As regard tumor recurrence, The rates of tumor recurrence varied in Hemipelvic endoprosthesis ranged between 9 % and 30 %, other devices had recurrence rates as following LUMiC1 Endoprosthetic (12.7%), osteotomy guides and endoprosthetic reconstruction (17.8%), Constrained Total Hip Megaprosthesis (28%), modular prosthesis (35.8%) and Computer-Aided Custom-Made Prostheses (18.7%). as regard techniques, local recuurence in Smith-Petersen approach, extended ilioinguinal and Smith-Petersen approach and ilioinguinal approach were 5% to 18.7%, 18% to 32% and 11.1%.
Concerning MSTS score, two prosthesis reported highest scores of MSTS: Hemipelvic endoprosthesis and Ice-Cream Cone Prosthesis while 3D-printed pelvic endoprostheses and compound osteosynthesis reported lowest scores.
Regarding the approaches used, the range for MSTS score was variable between the studies as following; MSTS score in extended ilioinguinal ranged between 19.10% and 72%. Also, Smith-Petersen approach ranged between 19% and 72%. While, extended ilioinguinal and Smith-Petersen approach: MSTS score ranged between 48% and 61.40%. Finally, in iliofemoral approach: MSTS score ranged between 19% and 74%.
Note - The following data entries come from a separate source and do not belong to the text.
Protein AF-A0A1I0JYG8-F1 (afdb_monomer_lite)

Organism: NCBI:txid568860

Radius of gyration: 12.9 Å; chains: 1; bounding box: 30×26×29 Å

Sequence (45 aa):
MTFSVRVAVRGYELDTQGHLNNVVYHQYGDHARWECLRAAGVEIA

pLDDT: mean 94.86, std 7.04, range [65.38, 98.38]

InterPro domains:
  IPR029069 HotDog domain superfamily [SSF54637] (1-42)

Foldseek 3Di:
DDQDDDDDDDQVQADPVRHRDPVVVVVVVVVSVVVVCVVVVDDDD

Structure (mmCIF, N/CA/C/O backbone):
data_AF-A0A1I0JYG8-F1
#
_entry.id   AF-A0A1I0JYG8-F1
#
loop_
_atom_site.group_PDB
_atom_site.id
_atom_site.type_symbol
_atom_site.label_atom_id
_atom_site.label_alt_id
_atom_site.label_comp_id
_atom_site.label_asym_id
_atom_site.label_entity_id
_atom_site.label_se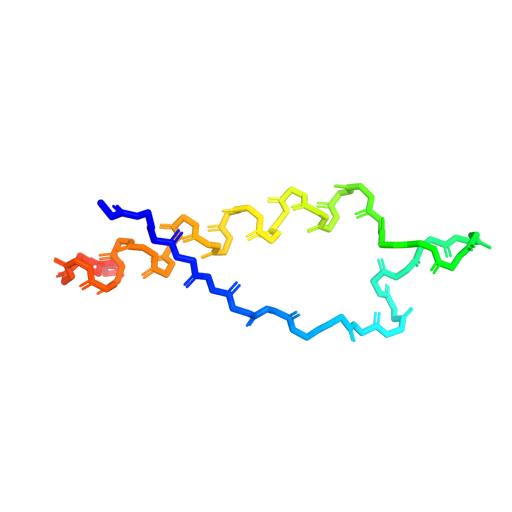q_id
_atom_site.pdbx_PDB_ins_code
_atom_site.Cartn_x
_atom_site.Cartn_y
_atom_site.Cartn_z
_atom_site.occupancy
_atom_site.B_iso_or_equiv
_atom_site.auth_seq_id
_atom_site.auth_comp_id
_atom_site.auth_asym_id
_atom_site.auth_atom_id
_atom_site.pdbx_PDB_model_num
ATOM 1 N N . MET A 1 1 ? -4.144 -12.106 17.796 1.00 72.62 1 MET A N 1
ATOM 2 C CA . MET A 1 1 ? -4.382 -12.092 16.337 1.00 72.62 1 MET A CA 1
ATOM 3 C C . MET A 1 1 ? -3.736 -10.840 15.777 1.00 72.62 1 MET A C 1
ATOM 5 O O . MET A 1 1 ? -3.820 -9.814 16.437 1.00 72.62 1 MET A O 1
ATOM 9 N N . THR A 1 2 ? -3.071 -10.926 14.628 1.00 91.88 2 THR A N 1
ATOM 10 C CA . THR A 1 2 ? -2.369 -9.789 14.007 1.00 91.88 2 THR A CA 1
ATOM 11 C C . THR A 1 2 ? -3.184 -9.289 12.815 1.00 91.88 2 THR A C 1
ATOM 13 O O . THR A 1 2 ? -3.625 -10.102 12.005 1.00 91.88 2 THR A O 1
ATOM 16 N N . PHE A 1 3 ? -3.415 -7.977 12.718 1.00 95.94 3 PHE A N 1
ATOM 17 C CA . PHE A 1 3 ? -4.107 -7.357 11.582 1.00 95.94 3 PHE A CA 1
ATOM 18 C C . PHE A 1 3 ? -3.231 -7.397 10.317 1.00 95.94 3 PHE A C 1
ATOM 20 O O . PHE A 1 3 ? -2.012 -7.257 10.410 1.00 95.94 3 PHE A O 1
ATOM 27 N N . SER A 1 4 ? -3.832 -7.590 9.139 1.00 97.12 4 SER A N 1
ATOM 28 C CA . SER A 1 4 ? -3.115 -7.572 7.854 1.00 97.12 4 SER A CA 1
ATOM 29 C C . SER A 1 4 ? -4.019 -7.127 6.702 1.00 97.12 4 SER A C 1
ATOM 31 O O . SER A 1 4 ? -5.229 -7.342 6.746 1.00 97.12 4 SER A O 1
ATOM 33 N N . VAL A 1 5 ? -3.423 -6.528 5.663 1.00 97.62 5 VAL A N 1
ATOM 34 C CA . VAL A 1 5 ? -4.106 -6.086 4.431 1.00 97.62 5 VAL A CA 1
ATOM 35 C C . VAL A 1 5 ? -3.320 -6.567 3.216 1.00 97.62 5 VAL A C 1
ATOM 37 O O . VAL A 1 5 ? -2.095 -6.671 3.268 1.00 97.62 5 VAL A O 1
ATOM 40 N N . ARG A 1 6 ? -4.013 -6.852 2.109 1.00 97.56 6 ARG A N 1
ATOM 41 C CA . ARG A 1 6 ? -3.364 -7.171 0.830 1.00 97.56 6 ARG A CA 1
ATOM 42 C C . ARG A 1 6 ? -3.337 -5.939 -0.0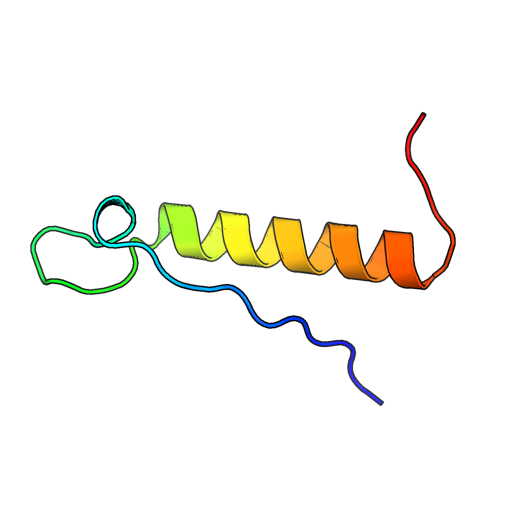60 1.00 97.56 6 ARG A C 1
ATOM 44 O O . ARG A 1 6 ? -4.390 -5.387 -0.357 1.00 97.56 6 ARG A O 1
ATOM 51 N N . VAL A 1 7 ? -2.147 -5.573 -0.525 1.00 97.25 7 VAL A N 1
ATOM 52 C CA . VAL A 1 7 ? -1.933 -4.469 -1.467 1.00 97.25 7 VAL A CA 1
ATOM 53 C C . VAL A 1 7 ? -1.441 -5.043 -2.792 1.00 97.25 7 VAL A C 1
ATOM 55 O O . VAL A 1 7 ? -0.544 -5.887 -2.815 1.00 97.25 7 VAL A O 1
ATOM 58 N N . ALA A 1 8 ? -2.066 -4.634 -3.896 1.00 97.38 8 ALA A N 1
ATOM 59 C CA . ALA A 1 8 ? -1.679 -5.073 -5.230 1.00 97.38 8 ALA A CA 1
ATOM 60 C C . ALA A 1 8 ? -0.575 -4.167 -5.784 1.00 97.38 8 ALA A C 1
ATOM 62 O O . ALA A 1 8 ? -0.832 -2.993 -6.043 1.00 97.38 8 ALA A O 1
ATOM 63 N N . VAL A 1 9 ? 0.606 -4.739 -6.020 1.00 97.88 9 VAL A N 1
ATOM 64 C CA . VAL A 1 9 ? 1.750 -4.021 -6.596 1.00 97.88 9 VAL A CA 1
ATOM 65 C C . VAL A 1 9 ? 1.482 -3.645 -8.055 1.00 97.88 9 VAL A C 1
ATOM 67 O O . VAL A 1 9 ? 0.934 -4.430 -8.837 1.00 97.88 9 VAL A O 1
ATOM 70 N N . ARG A 1 10 ? 1.876 -2.431 -8.429 1.00 97.31 10 ARG A N 1
ATOM 71 C CA . ARG A 1 10 ? 1.772 -1.838 -9.762 1.00 97.31 10 ARG A CA 1
ATOM 72 C C . ARG A 1 10 ? 3.160 -1.657 -10.362 1.00 97.31 10 ARG A C 1
ATOM 74 O O . ARG A 1 10 ? 4.127 -1.388 -9.663 1.00 97.31 10 ARG A O 1
ATOM 81 N N . GLY A 1 11 ? 3.257 -1.766 -11.687 1.00 97.31 11 GLY A N 1
ATOM 82 C CA . GLY A 1 11 ? 4.552 -1.722 -12.379 1.00 97.31 11 GLY A CA 1
ATOM 83 C C . GLY A 1 11 ? 5.345 -0.428 -12.153 1.00 97.31 11 GLY A C 1
ATOM 84 O O . GLY A 1 11 ? 6.565 -0.471 -12.105 1.00 97.31 11 GLY A O 1
ATOM 85 N N . TYR A 1 12 ? 4.666 0.707 -11.957 1.00 97.31 12 TYR A N 1
ATOM 86 C CA . TYR A 1 12 ? 5.309 2.001 -11.687 1.00 97.31 12 TYR A CA 1
ATOM 87 C C . TYR A 1 12 ? 5.810 2.162 -10.242 1.00 97.31 12 TYR A C 1
ATOM 89 O O . TYR A 1 12 ? 6.456 3.155 -9.926 1.00 97.31 12 TYR A O 1
ATOM 97 N N . GLU A 1 13 ? 5.490 1.222 -9.355 1.00 98.38 13 GLU A N 1
ATOM 98 C CA . GLU A 1 13 ? 5.976 1.208 -7.971 1.00 98.38 13 GLU A CA 1
ATOM 99 C C . GLU A 1 13 ? 7.313 0.470 -7.849 1.00 98.38 13 GLU A C 1
ATOM 101 O O . GLU A 1 13 ? 7.923 0.453 -6.778 1.00 98.38 13 GLU A O 1
ATOM 106 N N . LEU A 1 14 ? 7.763 -0.154 -8.941 1.00 98.19 14 LEU A N 1
ATOM 107 C CA . LEU A 1 14 ? 9.014 -0.883 -8.990 1.00 98.19 14 LEU A CA 1
ATOM 108 C C . LEU A 1 14 ? 10.189 0.064 -9.254 1.00 98.19 14 LEU A C 1
ATOM 110 O O . LEU A 1 14 ? 10.075 1.045 -9.989 1.00 98.19 14 LEU A O 1
ATOM 114 N N . ASP A 1 15 ? 11.333 -0.240 -8.653 1.00 97.25 15 ASP A N 1
ATOM 115 C CA . ASP A 1 15 ? 12.602 0.394 -8.977 1.00 97.25 15 ASP A CA 1
ATOM 116 C C . ASP A 1 15 ? 13.189 -0.140 -10.297 1.00 97.25 15 ASP A C 1
ATOM 118 O O . ASP A 1 15 ? 12.623 -1.000 -10.977 1.00 97.25 15 ASP A O 1
ATOM 122 N N . THR A 1 16 ? 14.362 0.369 -10.674 1.00 97.19 16 THR A N 1
ATOM 123 C CA . THR A 1 16 ? 15.058 -0.039 -11.904 1.00 97.19 16 THR A CA 1
ATOM 124 C C . THR A 1 16 ? 15.489 -1.509 -11.913 1.00 97.19 16 THR A C 1
ATOM 126 O O . THR A 1 16 ? 15.845 -2.021 -12.971 1.00 97.19 16 THR A O 1
ATOM 129 N N . GLN A 1 17 ? 15.455 -2.199 -10.769 1.00 97.19 17 GLN A N 1
ATOM 130 C CA . GLN A 1 17 ? 15.765 -3.622 -10.631 1.00 97.19 17 GLN A CA 1
ATOM 131 C C . GLN A 1 17 ? 14.503 -4.498 -10.662 1.00 97.19 17 GLN A C 1
ATOM 133 O O . GLN A 1 17 ? 14.612 -5.721 -10.591 1.00 97.19 17 GLN A O 1
ATOM 138 N N . GLY A 1 18 ? 13.315 -3.896 -10.777 1.00 97.00 18 GLY A N 1
ATOM 139 C CA . GLY A 1 18 ? 12.040 -4.606 -10.791 1.00 97.00 18 GLY A CA 1
ATOM 140 C C . GLY A 1 18 ? 11.541 -5.016 -9.404 1.00 97.00 18 GLY A C 1
ATOM 141 O O . GLY A 1 18 ? 10.593 -5.796 -9.315 1.00 97.00 18 GLY A O 1
ATOM 142 N N . HIS A 1 19 ? 12.145 -4.509 -8.326 1.00 97.81 19 HIS A N 1
ATOM 143 C CA . HIS A 1 19 ? 11.662 -4.732 -6.964 1.00 97.81 19 HIS A CA 1
ATOM 144 C C . HIS A 1 19 ? 10.780 -3.577 -6.520 1.00 97.81 19 HIS A C 1
ATOM 146 O O . HIS A 1 19 ? 10.892 -2.469 -7.031 1.00 97.81 19 HIS A O 1
ATOM 152 N N . LEU A 1 20 ? 9.904 -3.820 -5.547 1.00 97.88 20 LEU A N 1
ATOM 153 C CA . LEU A 1 20 ? 9.117 -2.744 -4.958 1.00 97.88 20 LEU A CA 1
ATOM 154 C C . LEU A 1 20 ? 10.054 -1.686 -4.366 1.00 97.88 20 LEU A C 1
ATOM 156 O O . LEU A 1 20 ? 10.918 -2.001 -3.546 1.00 97.88 20 LEU A O 1
ATOM 160 N N . ASN A 1 21 ? 9.866 -0.434 -4.772 1.00 98.25 21 ASN A N 1
ATOM 161 C CA . ASN A 1 21 ? 10.687 0.665 -4.297 1.00 98.25 21 ASN A CA 1
ATOM 162 C C . ASN A 1 21 ? 10.549 0.830 -2.773 1.00 98.25 21 ASN A C 1
ATOM 164 O O . ASN A 1 21 ? 9.441 0.826 -2.233 1.00 98.25 21 ASN A O 1
ATOM 168 N N . ASN A 1 22 ? 11.667 1.047 -2.078 1.00 97.19 22 ASN A N 1
ATOM 169 C CA . ASN A 1 22 ? 11.691 1.189 -0.620 1.00 97.19 22 ASN A CA 1
ATOM 170 C C . ASN A 1 22 ? 10.791 2.333 -0.098 1.00 97.19 22 ASN A C 1
ATOM 172 O O . ASN A 1 22 ? 10.113 2.192 0.916 1.00 97.19 22 ASN A O 1
ATOM 176 N N . VAL A 1 23 ? 10.718 3.461 -0.811 1.00 97.81 23 VAL A N 1
ATOM 177 C CA . VAL A 1 23 ? 9.831 4.577 -0.438 1.00 97.81 23 VAL A CA 1
ATOM 178 C C . VAL A 1 23 ? 8.364 4.148 -0.508 1.00 97.81 23 VAL A C 1
ATOM 180 O O . VAL A 1 23 ? 7.593 4.452 0.401 1.00 97.81 23 VAL A O 1
ATOM 183 N N . VAL A 1 24 ? 7.981 3.393 -1.542 1.00 98.25 24 VAL A N 1
ATOM 184 C CA . VAL A 1 24 ? 6.617 2.853 -1.679 1.00 98.25 24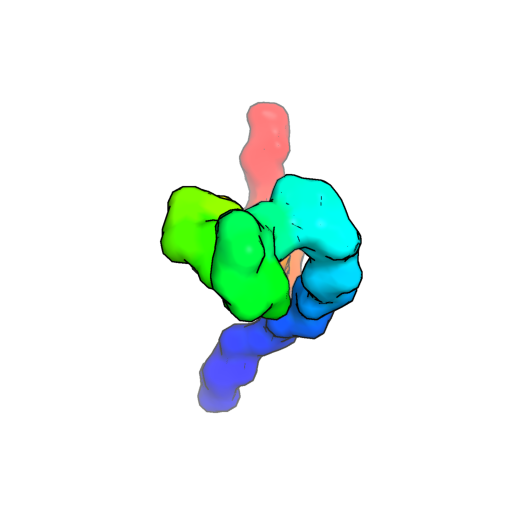 VAL A CA 1
ATOM 185 C C . VAL A 1 24 ? 6.341 1.792 -0.612 1.00 98.25 24 VAL A C 1
ATOM 187 O O . VAL A 1 24 ? 5.241 1.732 -0.069 1.00 98.25 24 VAL A O 1
ATOM 190 N N . TYR A 1 25 ? 7.350 1.008 -0.229 1.00 96.81 25 TYR A N 1
ATOM 191 C CA . TYR A 1 25 ? 7.231 0.040 0.861 1.00 96.81 25 TYR A CA 1
ATOM 192 C C . TYR A 1 25 ? 6.810 0.705 2.182 1.00 96.81 25 TYR A C 1
ATOM 194 O O . TYR A 1 25 ? 5.905 0.224 2.865 1.00 96.81 25 TYR A O 1
ATOM 202 N N . HIS A 1 26 ? 7.403 1.854 2.520 1.00 97.81 26 HIS A N 1
ATOM 203 C CA . HIS A 1 26 ? 6.986 2.629 3.691 1.00 97.81 26 HIS A CA 1
ATOM 204 C C . HIS A 1 26 ? 5.545 3.143 3.572 1.00 97.81 26 HIS A C 1
ATOM 206 O O . HIS A 1 26 ? 4.782 3.048 4.533 1.00 97.81 26 HIS A O 1
ATOM 212 N N . GLN A 1 27 ? 5.136 3.598 2.384 1.00 98.00 27 GLN A N 1
ATOM 213 C CA . GLN A 1 27 ? 3.758 4.032 2.131 1.00 98.00 27 GLN A CA 1
ATOM 214 C C . GLN A 1 27 ? 2.747 2.889 2.298 1.00 98.00 27 GLN A C 1
ATOM 216 O O . GLN A 1 27 ? 1.651 3.109 2.809 1.00 98.00 27 GLN A O 1
ATOM 221 N N . TYR A 1 28 ? 3.107 1.655 1.933 1.00 98.06 28 TYR A N 1
ATOM 222 C CA . TYR A 1 28 ? 2.268 0.480 2.190 1.00 98.06 28 TYR A CA 1
ATOM 223 C C . TYR A 1 28 ? 2.110 0.203 3.688 1.00 98.06 28 TYR A C 1
ATOM 225 O O . TYR A 1 28 ? 1.029 -0.191 4.128 1.00 98.06 28 TYR A O 1
ATOM 233 N N . GLY A 1 29 ? 3.159 0.442 4.480 1.00 97.25 29 GLY A N 1
ATOM 234 C CA . GLY A 1 29 ? 3.088 0.389 5.940 1.00 97.25 29 GLY A CA 1
ATOM 235 C C . GLY A 1 29 ? 2.105 1.415 6.509 1.00 97.25 29 GLY A C 1
ATOM 236 O O . GLY A 1 29 ? 1.258 1.067 7.332 1.00 97.25 29 GLY A O 1
ATOM 237 N N . ASP A 1 30 ? 2.159 2.657 6.024 1.00 97.31 30 ASP A N 1
ATOM 238 C CA . ASP A 1 30 ? 1.205 3.700 6.413 1.00 97.31 30 ASP A CA 1
ATOM 239 C C . ASP A 1 30 ? -0.225 3.378 5.976 1.00 97.31 30 ASP A C 1
ATOM 241 O O . ASP A 1 30 ? -1.162 3.553 6.755 1.00 97.31 30 ASP A O 1
ATOM 245 N N . HIS A 1 31 ? -0.411 2.843 4.769 1.00 96.75 31 HIS A N 1
ATOM 246 C CA . HIS A 1 31 ? -1.714 2.368 4.314 1.00 96.75 31 HIS A CA 1
ATOM 247 C C . HIS A 1 31 ? -2.261 1.273 5.240 1.00 96.75 31 HIS A C 1
ATOM 249 O O . HIS A 1 31 ? -3.384 1.389 5.726 1.00 96.75 31 HIS A O 1
ATOM 255 N N . ALA A 1 32 ? -1.457 0.258 5.576 1.00 97.25 32 ALA A N 1
ATOM 256 C CA . ALA A 1 32 ? -1.859 -0.791 6.511 1.00 97.25 32 ALA A CA 1
ATOM 257 C C . ALA A 1 32 ? -2.192 -0.234 7.907 1.00 97.25 32 ALA A C 1
ATOM 259 O O . ALA A 1 32 ? -3.126 -0.712 8.555 1.00 97.25 32 ALA A O 1
ATOM 260 N N . ARG A 1 33 ? -1.470 0.800 8.363 1.00 95.81 33 ARG A N 1
ATOM 261 C CA . ARG A 1 33 ? -1.763 1.510 9.615 1.00 95.81 33 ARG A CA 1
ATOM 262 C C . ARG A 1 33 ? -3.131 2.191 9.566 1.00 95.81 33 ARG A C 1
ATOM 264 O O . ARG A 1 33 ? -3.891 2.075 10.525 1.00 95.81 33 ARG A O 1
ATOM 271 N N . TRP A 1 34 ? -3.464 2.865 8.468 1.00 96.12 34 TRP A N 1
ATOM 272 C CA . TRP A 1 34 ? -4.765 3.513 8.303 1.00 96.12 34 TRP A CA 1
ATOM 273 C C . TRP A 1 34 ? -5.915 2.517 8.179 1.00 96.12 34 TRP A C 1
ATOM 275 O O . TRP A 1 34 ? -6.929 2.679 8.851 1.00 96.12 34 TRP A O 1
ATOM 285 N N . GLU A 1 35 ? -5.740 1.447 7.407 1.00 96.94 35 GLU A N 1
ATOM 286 C CA . GLU A 1 35 ? -6.745 0.385 7.295 1.00 96.94 35 GLU A CA 1
ATOM 287 C C . GLU A 1 35 ? -6.986 -0.318 8.639 1.00 96.94 35 GLU A C 1
ATOM 289 O O . GLU A 1 35 ? -8.119 -0.678 8.948 1.00 96.94 35 GLU A O 1
ATOM 294 N N . CYS A 1 36 ? -5.953 -0.464 9.477 1.00 96.25 36 CYS A N 1
ATOM 295 C CA . CYS A 1 36 ? -6.095 -0.993 10.836 1.00 96.25 36 CYS A CA 1
ATOM 296 C C . CYS A 1 36 ? -6.988 -0.095 11.701 1.00 96.25 36 CYS A C 1
ATOM 298 O O . CYS A 1 36 ? -7.914 -0.576 12.353 1.00 96.25 36 CYS A O 1
ATOM 300 N N . LEU A 1 37 ? -6.743 1.220 11.674 1.00 95.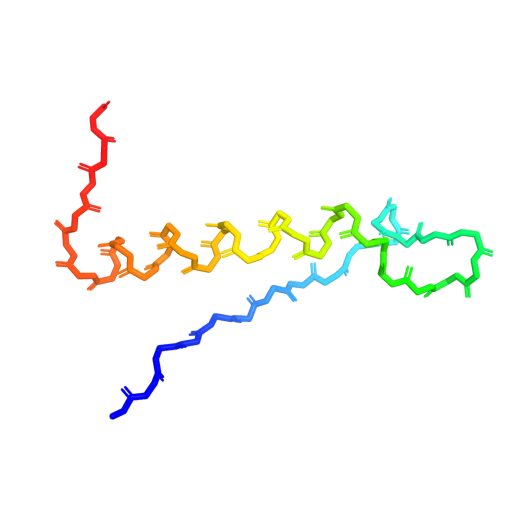62 37 LEU A N 1
ATOM 301 C CA . LEU A 1 37 ? -7.545 2.202 12.410 1.00 95.62 37 LEU A CA 1
ATOM 302 C C . LEU A 1 37 ? -8.996 2.217 11.921 1.00 95.62 37 LEU A C 1
ATOM 304 O O . LEU A 1 37 ? -9.923 2.165 12.730 1.00 95.62 37 LEU A O 1
ATOM 308 N N . ARG A 1 38 ? -9.192 2.186 10.603 1.00 95.12 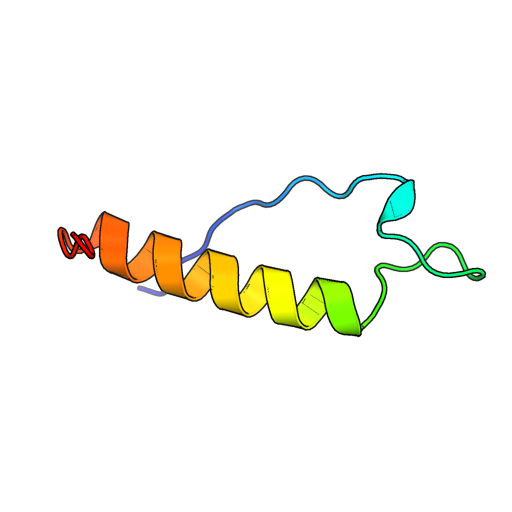38 ARG A N 1
ATOM 309 C CA . ARG A 1 38 ? -10.515 2.116 9.986 1.00 95.12 38 ARG A CA 1
ATOM 310 C C . ARG A 1 38 ? -11.258 0.833 10.363 1.00 95.12 38 ARG A C 1
ATOM 312 O O . ARG A 1 38 ? -12.430 0.892 10.720 1.00 95.12 38 ARG A O 1
ATOM 319 N N . ALA A 1 39 ? -10.585 -0.319 10.353 1.00 95.25 39 ALA A N 1
ATOM 320 C CA . ALA A 1 39 ? -11.161 -1.591 10.794 1.00 95.25 39 ALA A CA 1
ATOM 321 C C . ALA A 1 39 ? -11.529 -1.595 12.290 1.00 95.25 39 ALA A C 1
ATOM 323 O O . ALA A 1 39 ? -12.423 -2.334 12.699 1.00 95.25 39 ALA A O 1
ATOM 324 N N . ALA A 1 40 ? -10.876 -0.752 13.096 1.00 95.38 40 ALA A N 1
ATOM 325 C CA . ALA A 1 40 ? -11.224 -0.500 14.492 1.00 95.38 40 ALA A CA 1
ATOM 326 C C . ALA A 1 40 ? -12.344 0.550 14.675 1.00 95.38 40 ALA A C 1
ATOM 328 O O . ALA A 1 40 ? -12.707 0.852 15.811 1.00 95.38 40 ALA A O 1
ATOM 329 N N . GLY A 1 41 ? -12.899 1.103 13.589 1.00 96.19 41 GLY A N 1
ATOM 330 C CA . GLY A 1 41 ? -13.961 2.114 13.620 1.00 96.19 41 GLY A CA 1
ATOM 331 C C . GLY A 1 41 ? -13.477 3.548 13.859 1.00 96.19 41 GLY A C 1
ATOM 332 O O . GLY A 1 41 ? -14.283 4.410 14.198 1.00 96.19 41 GLY A O 1
ATOM 333 N N . VAL A 1 42 ? -12.176 3.814 13.705 1.00 95.38 42 VAL A N 1
ATOM 334 C CA . VAL A 1 42 ? -11.596 5.158 13.826 1.00 95.38 42 VAL A CA 1
ATOM 335 C C . VAL A 1 42 ? -11.475 5.775 12.433 1.00 95.38 42 VAL A C 1
ATOM 337 O O . VAL A 1 42 ? -10.649 5.338 11.632 1.00 95.38 42 VAL A O 1
ATOM 340 N N . GLU A 1 43 ? -12.270 6.807 12.150 1.00 84.56 43 GLU A N 1
ATOM 341 C CA . GLU A 1 43 ? -12.153 7.625 10.935 1.00 84.56 43 GLU A CA 1
ATOM 342 C C . GLU A 1 43 ? -11.611 9.019 11.279 1.00 84.56 43 GLU A C 1
ATOM 344 O O . GLU A 1 43 ? -11.977 9.608 12.297 1.00 84.56 43 GLU A O 1
ATOM 349 N N . ILE A 1 44 ? -10.711 9.538 10.439 1.00 71.94 44 ILE A N 1
ATOM 350 C CA . ILE A 1 44 ? -10.270 10.935 10.513 1.00 71.94 44 ILE A CA 1
ATOM 351 C C . ILE A 1 44 ? -11.217 11.737 9.625 1.00 71.94 44 ILE A C 1
ATOM 353 O O . ILE A 1 44 ? -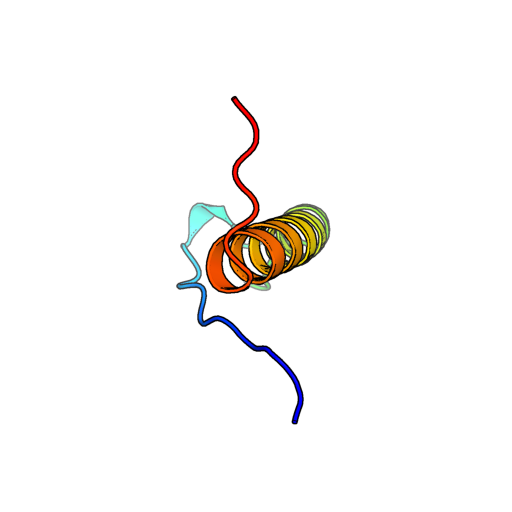11.335 11.429 8.439 1.00 71.94 44 ILE A O 1
ATOM 357 N N . ALA A 1 45 ? -11.898 12.711 10.229 1.00 65.38 45 ALA A N 1
ATOM 358 C CA . ALA A 1 45 ? -12.779 13.656 9.545 1.00 65.38 45 ALA A CA 1
ATOM 359 C C . ALA A 1 45 ? -12.007 14.612 8.624 1.00 65.38 45 ALA A C 1
ATOM 361 O O . ALA A 1 45 ? -10.875 15.004 8.996 1.00 65.38 45 ALA A O 1
#

Secondary structure (DSSP, 8-state):
----------GGGB-TTSSBPHHHHHHHHHHHHHHHHHHTT----

Regarding implant survival analysis, the current study detected that first year survival rate was as following; constrained-type hip tumor prosthesis was 91%, ice-cream cone prosthesis was 72% and for Iliac Stem prosthesis first year survival rate was 90%. 3-year survival rate, the present study pooled result for the odds of three year survival for hemipelvic endoprosthesis (OR= 0.78, 95%CI = [0.71, 0.88], I 2 =59.7%, P value=0.04), three year survival rate for the rest was as following; constrained-type hip tumor prosthesis was 62%, ice-cream cone prosthesis was 58% and for Iliac Stem prosthesis first year survival rate was 70%. 5 year survival, best results were achieved by Compound osteosynthesis 93.3 % followed by LUMiC Endoprosthetic 83%.
Study limitations
The present review has some limitations. While it has been possible to pool data from large number of interventions which were followed prospectively and retrospectively: (1) the lack of meta-regression analysis regarding surgeon and the comparison of the complications between different implants were small.; (2) individual studies had variations in exclusion/inclusion criteria; (3) surgeon skills varied between studies; (4) the background diseases of patients were various between studies; (5) the observed heterogeneity may be attributable to numerous other influential factors including size and other technical procedures; (6) some studies were not high-quality; (7) pooled data were analyzed, as individual patient data was not available, precluding more in-depth analyses.
Furthermore, the existence of publication bias, which was common to all meta-analyses, might have been unavoidable in our study.
Recommendations
Reconstruction of hip after peri-acetabular oncological disease remains a challenge for orthopedic surgeons. The combination of patient and tumor factors, as well as the surgical intervention proposed, whether curative or palliative, needs to be assessed for oncological outcomes, complications and implant survivorship free of revision surgery. Therefore, we recommend that:
 Further prospective and comparative researches are needed to more accurately detect the outcomes in hip reconstruction for primary and metastatic tumor.
 Surgeons should consider general condition of patient and tumor factors when making decision regard option of treatment.
 The choice of treatment depend on activity level. In active patient, hemipelvic endoprosthesis and ice-Cream Cone Prosthesis may be the treatment of choice while in inactive patient, 3D-printed pelvic endoprostheses and compound osteosynthesis may be both options of treatment.